Most inventory models which consider incremental quantity discounts assume that demand is deterministic. This is seldom true in most real-life inventory systems. This prompted Abad (1988) to develop inventory models with incremental quantity discounts under two non-constant demand patterns, namely constant-price elasticity and linear demand functions.

Guder et al. (1994) relaxed two assumptions in the basic EOQ model with incremental quantity discounts to create a new model. As opposed to the basic model which considers only one type of item, their model considered multiple items. Secondly, they assumed that there is a capacity limit on the number of items that can be ordered.

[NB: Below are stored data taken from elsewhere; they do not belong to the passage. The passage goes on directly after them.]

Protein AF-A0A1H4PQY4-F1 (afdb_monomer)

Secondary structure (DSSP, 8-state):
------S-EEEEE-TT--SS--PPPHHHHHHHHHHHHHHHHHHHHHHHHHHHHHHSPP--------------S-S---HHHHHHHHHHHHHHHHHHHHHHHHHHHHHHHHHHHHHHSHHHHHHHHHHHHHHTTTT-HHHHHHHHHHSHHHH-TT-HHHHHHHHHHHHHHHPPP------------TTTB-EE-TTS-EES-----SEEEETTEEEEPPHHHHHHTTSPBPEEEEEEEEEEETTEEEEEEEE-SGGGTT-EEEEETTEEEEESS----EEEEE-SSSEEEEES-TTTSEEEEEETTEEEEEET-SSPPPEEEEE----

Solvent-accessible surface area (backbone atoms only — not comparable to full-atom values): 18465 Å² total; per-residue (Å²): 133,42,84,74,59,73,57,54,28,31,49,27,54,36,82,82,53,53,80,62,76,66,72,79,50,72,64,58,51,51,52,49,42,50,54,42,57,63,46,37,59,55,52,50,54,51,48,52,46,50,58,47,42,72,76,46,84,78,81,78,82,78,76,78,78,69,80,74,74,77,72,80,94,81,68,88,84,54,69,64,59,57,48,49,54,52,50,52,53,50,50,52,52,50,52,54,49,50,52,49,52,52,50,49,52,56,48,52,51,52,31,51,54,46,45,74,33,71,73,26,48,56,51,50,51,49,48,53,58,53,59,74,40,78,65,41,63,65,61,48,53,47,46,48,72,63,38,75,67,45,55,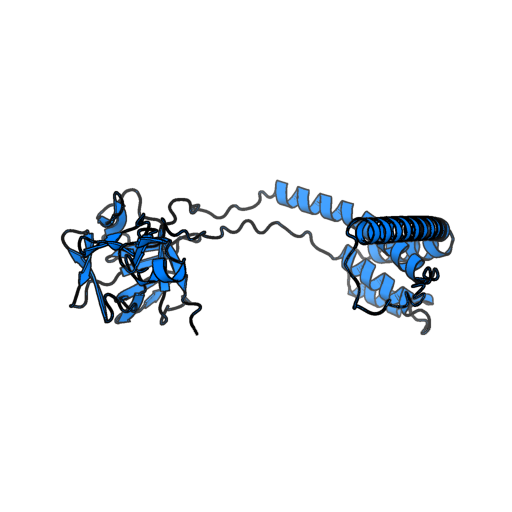40,82,89,32,53,67,59,46,54,47,49,51,52,47,45,51,51,69,58,52,73,61,85,75,83,84,56,69,82,75,89,78,88,47,71,48,33,32,30,19,52,41,97,87,57,33,33,22,33,63,60,76,43,67,62,56,45,76,56,98,87,39,84,40,74,53,52,74,70,51,35,50,63,75,77,34,33,63,44,31,30,25,51,46,64,78,65,46,56,54,96,64,20,35,35,18,22,41,29,29,66,37,83,94,53,50,76,20,16,51,26,67,60,94,43,31,31,24,77,30,88,56,88,44,69,43,35,28,39,42,65,53,85,62,35,27,39,43,22,41,56,51,93,89,82,26,21,29,32,27,73,59,89,52,31,32,31,49,34,70,81,51,95,66,58,29,36,28,43,75,48,69,60,88,72,127

Sequence (327 aa):
MGYLRKNSFMIFSDEGAPTEDRKLDPKEIAEIEAKHQEGKKRRADELILQEIGRRVPEVKKTYRSEKVSMPDRDGPKDPERDRAARAEAAEEAAKAKAEQAAAEAKRAEKVKAKAAGPEGDTLRQIVQSVQSFEGDRTAFTAFLSGDIDMKRRDNFDLRAFAWKVFEIETSKAKLPDNRYVPHRSAESTVRFKDDHRLGINEIGRQVKWVDGDQVSMTQSEKDQDQNPALWVKVADGAWAKDGNWGGHLQITCATQEGKWIGTKRAWLTPVSSKAQPVAFYDMGNYYEIWEKDRESGWALVVEGDHLRFIQNADRPGKFQIADSIWD

Foldseek 3Di:
DADAFQAKWFKFFDQPFDLDFDDDDPVNQVVLQVVLVVVLVVVLLVLLLVLLLVVQDDDPPPPPPPPPPDPDPDDPDPVVVVVVVVVVVVVVVVVSVVVNVVVVVVSSVVSVVVCVDPSVVVSVVLLVCLVVCQLPPVSLVCCLCPDPLSVDPVNVSVVVSSVVSSCSSPDGRDDDPRGDDGDDDQQRFWWQDPVQFIFGHDQQPQWDDDPNDTDGDDPVCSCAPGIHGWMWHADAPWDDDPNKIKHWIATPDPVQHRFTFADDVQFTGTHNDTHAMWMWDCSPRFTWIWRPDPPATFTWDHDPGTIGTHGPPPDHTTMDMGGPPPD

Structure (mmCIF, N/CA/C/O backbone):
data_AF-A0A1H4PQY4-F1
#
_entry.id   AF-A0A1H4PQY4-F1
#
loop_
_atom_site.group_PDB
_atom_site.id
_atom_site.type_symbol
_atom_site.label_atom_id
_atom_site.label_alt_id
_atom_site.label_comp_id
_atom_site.label_asym_id
_atom_site.label_entity_id
_atom_site.label_seq_id
_atom_site.pdbx_PDB_ins_code
_atom_site.Cartn_x
_atom_site.Cartn_y
_atom_site.Cartn_z
_atom_site.occupancy
_atom_site.B_iso_or_equiv
_atom_site.auth_seq_id
_atom_site.auth_comp_id
_atom_site.auth_asym_id
_atom_site.auth_atom_id
_atom_site.pdbx_PDB_model_num
ATOM 1 N N . MET A 1 1 ? -0.709 -14.478 15.725 1.00 33.78 1 MET A N 1
ATOM 2 C CA . MET A 1 1 ? -0.362 -13.839 17.015 1.00 33.78 1 MET A CA 1
ATOM 3 C C . MET A 1 1 ? -0.885 -12.414 16.947 1.00 33.78 1 MET A C 1
ATOM 5 O O . MET A 1 1 ? -0.330 -11.638 16.184 1.00 33.78 1 MET A O 1
ATOM 9 N N . GLY A 1 2 ? -2.012 -12.110 17.600 1.00 37.50 2 GLY A N 1
ATOM 10 C CA . GLY A 1 2 ? -2.624 -10.776 17.535 1.00 37.50 2 GLY A CA 1
ATOM 11 C C . GLY A 1 2 ? -1.738 -9.729 18.214 1.00 37.50 2 GLY A C 1
ATOM 12 O O . GLY A 1 2 ? -1.195 -9.984 19.289 1.00 37.50 2 GLY A O 1
ATOM 13 N N . TYR A 1 3 ? -1.550 -8.578 17.568 1.00 46.56 3 TYR A N 1
ATOM 14 C CA . TYR A 1 3 ? -0.760 -7.473 18.106 1.00 46.56 3 TYR A CA 1
ATOM 15 C C . TYR A 1 3 ? -1.542 -6.768 19.225 1.00 46.56 3 TYR A C 1
ATOM 17 O O . TYR A 1 3 ? -2.517 -6.071 18.968 1.00 46.56 3 TYR A O 1
ATOM 25 N N . LEU A 1 4 ? -1.102 -6.927 20.476 1.00 52.59 4 LEU A N 1
ATOM 26 C CA . LEU A 1 4 ? -1.619 -6.161 21.616 1.00 52.59 4 LEU A CA 1
ATOM 27 C C . LEU A 1 4 ? -1.149 -4.700 21.529 1.00 52.59 4 LEU A C 1
ATOM 29 O O . LEU A 1 4 ? 0.046 -4.417 21.648 1.00 52.59 4 LEU A O 1
ATOM 33 N N . ARG A 1 5 ? -2.088 -3.765 21.355 1.00 60.78 5 ARG A N 1
ATOM 34 C CA . ARG A 1 5 ? -1.817 -2.320 21.276 1.00 60.78 5 ARG A CA 1
ATOM 35 C C . ARG A 1 5 ? -1.573 -1.730 22.670 1.00 60.78 5 ARG A C 1
ATOM 37 O O . ARG A 1 5 ? -2.505 -1.352 23.373 1.00 60.78 5 ARG A O 1
ATOM 44 N N . LYS A 1 6 ? -0.297 -1.684 23.076 1.00 59.44 6 LYS A N 1
ATOM 45 C CA . LYS A 1 6 ? 0.154 -1.080 24.350 1.00 59.44 6 LYS A CA 1
ATOM 46 C C . LYS A 1 6 ? 0.358 0.442 24.277 1.00 59.44 6 LYS A C 1
ATOM 48 O O . LYS A 1 6 ? 0.360 1.094 25.318 1.00 59.44 6 LYS A O 1
ATOM 53 N N . ASN A 1 7 ? 0.524 0.985 23.070 1.00 74.88 7 ASN A N 1
ATOM 54 C CA . ASN A 1 7 ? 0.699 2.417 22.816 1.00 74.88 7 ASN A CA 1
ATOM 55 C C . ASN A 1 7 ? -0.653 3.105 22.586 1.00 74.88 7 ASN A C 1
ATOM 57 O O . ASN A 1 7 ? -1.669 2.436 22.391 1.00 74.88 7 ASN A O 1
ATOM 61 N N . SER A 1 8 ? -0.653 4.437 22.634 1.00 86.69 8 SER A N 1
ATOM 62 C CA . SER A 1 8 ? -1.851 5.235 22.386 1.00 86.69 8 SER A CA 1
ATOM 63 C C . SER A 1 8 ? -2.271 5.192 20.912 1.00 86.69 8 SER A C 1
ATOM 65 O O . SER A 1 8 ? -1.435 5.188 20.009 1.00 86.69 8 SER A O 1
ATOM 67 N N . PHE A 1 9 ? -3.575 5.173 20.665 1.00 89.62 9 PHE A N 1
ATOM 68 C CA . PHE A 1 9 ? -4.172 5.193 19.338 1.00 89.62 9 PHE A CA 1
ATOM 69 C C . PHE A 1 9 ? -5.474 5.999 19.329 1.00 89.62 9 PHE A C 1
ATOM 71 O O . PHE A 1 9 ? -6.131 6.182 20.356 1.00 89.62 9 PHE A O 1
ATOM 78 N N . MET A 1 10 ? -5.855 6.469 18.145 1.00 90.56 10 MET A N 1
ATOM 79 C CA . MET A 1 10 ? -7.149 7.095 17.877 1.00 90.56 10 MET A CA 1
ATOM 80 C C . MET A 1 10 ? -8.108 6.104 17.238 1.00 90.56 10 MET A C 1
ATOM 82 O O . MET A 1 10 ? -7.688 5.192 16.528 1.00 90.56 10 MET A O 1
ATOM 86 N N . ILE A 1 11 ? -9.400 6.358 17.421 1.00 93.50 11 ILE A N 1
ATOM 87 C CA . ILE A 1 11 ? -10.490 5.656 16.745 1.00 93.50 11 ILE A CA 1
ATOM 88 C C . ILE A 1 11 ? -11.163 6.642 15.785 1.00 93.50 11 ILE A C 1
ATOM 90 O O . ILE A 1 11 ? -11.366 7.811 16.127 1.00 93.50 11 ILE A O 1
ATOM 94 N N . PHE A 1 12 ? -11.516 6.190 14.586 1.00 94.00 12 PHE A N 1
ATOM 95 C CA . PHE A 1 12 ? -12.342 6.956 13.654 1.00 94.00 12 PHE A CA 1
ATOM 96 C C . PHE A 1 12 ? -13.389 6.060 12.994 1.00 94.00 12 PHE A C 1
ATOM 98 O O . PHE A 1 12 ? -13.170 4.862 12.826 1.00 94.00 12 PHE A O 1
ATOM 105 N N . SER A 1 13 ? -14.550 6.631 12.684 1.00 95.31 13 SER A N 1
ATOM 106 C CA . SER A 1 13 ? -15.623 5.943 11.969 1.00 95.31 13 SER A CA 1
ATOM 107 C C . SER A 1 13 ? -15.260 5.790 10.492 1.00 95.31 13 SER A C 1
ATOM 109 O O . SER A 1 13 ? -14.629 6.660 9.897 1.00 95.31 13 SER A O 1
ATOM 111 N N . ASP A 1 14 ? -15.643 4.670 9.900 1.00 94.19 14 ASP A N 1
ATOM 112 C CA . ASP A 1 14 ? -15.400 4.367 8.497 1.00 94.19 14 ASP A CA 1
ATOM 113 C C . ASP A 1 14 ? -16.565 3.562 7.916 1.00 94.19 14 ASP A C 1
ATOM 115 O O . ASP A 1 14 ? -16.443 2.390 7.557 1.00 94.19 14 ASP A O 1
ATOM 119 N N . GLU A 1 15 ? -17.742 4.188 7.859 1.00 90.81 15 GLU A N 1
ATOM 120 C CA . GLU A 1 15 ? -18.964 3.547 7.353 1.00 90.81 15 GLU A CA 1
ATOM 121 C C . GLU A 1 15 ? -18.823 3.030 5.911 1.00 90.81 15 GLU A C 1
ATOM 123 O O . GLU A 1 15 ? -19.484 2.059 5.528 1.00 90.81 15 GLU A O 1
ATOM 128 N N . GLY A 1 16 ? -17.934 3.652 5.130 1.00 89.38 16 GLY A N 1
ATOM 129 C CA . GLY A 1 16 ? -17.624 3.286 3.751 1.00 89.38 16 GLY A CA 1
ATOM 130 C C . GLY A 1 16 ? -16.716 2.064 3.601 1.00 89.38 16 GLY A C 1
ATOM 131 O O . GLY A 1 16 ? -16.601 1.556 2.483 1.00 89.38 16 GLY A O 1
ATOM 132 N N . ALA A 1 17 ? -16.104 1.563 4.682 1.00 90.12 17 ALA A N 1
ATOM 133 C CA . ALA A 1 17 ? -15.216 0.409 4.607 1.00 90.12 17 ALA A CA 1
ATOM 134 C C . ALA A 1 17 ? -15.949 -0.811 4.017 1.00 90.12 17 ALA A C 1
ATOM 136 O O . ALA A 1 17 ? -17.002 -1.215 4.531 1.00 90.12 17 ALA A O 1
ATOM 137 N N . PRO A 1 18 ? -15.430 -1.432 2.947 1.00 87.75 18 PRO A N 1
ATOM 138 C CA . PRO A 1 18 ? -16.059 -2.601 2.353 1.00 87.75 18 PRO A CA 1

When discounts are taken into account during the modelling of inventory systems, they are considered to be offered only on the basis of purchasing quantity discounts. This changed when Tersine et al. (1995) developed an inventory model which considered both quantity and freight volume discounts. They studied an inventory system which considers a company which is offered incremental and all-units discounts based on the quantity of stock ordered. Furthermore, the company’s logistics provider offers freight discounts based on the amount of stock transported from the supplier to the company.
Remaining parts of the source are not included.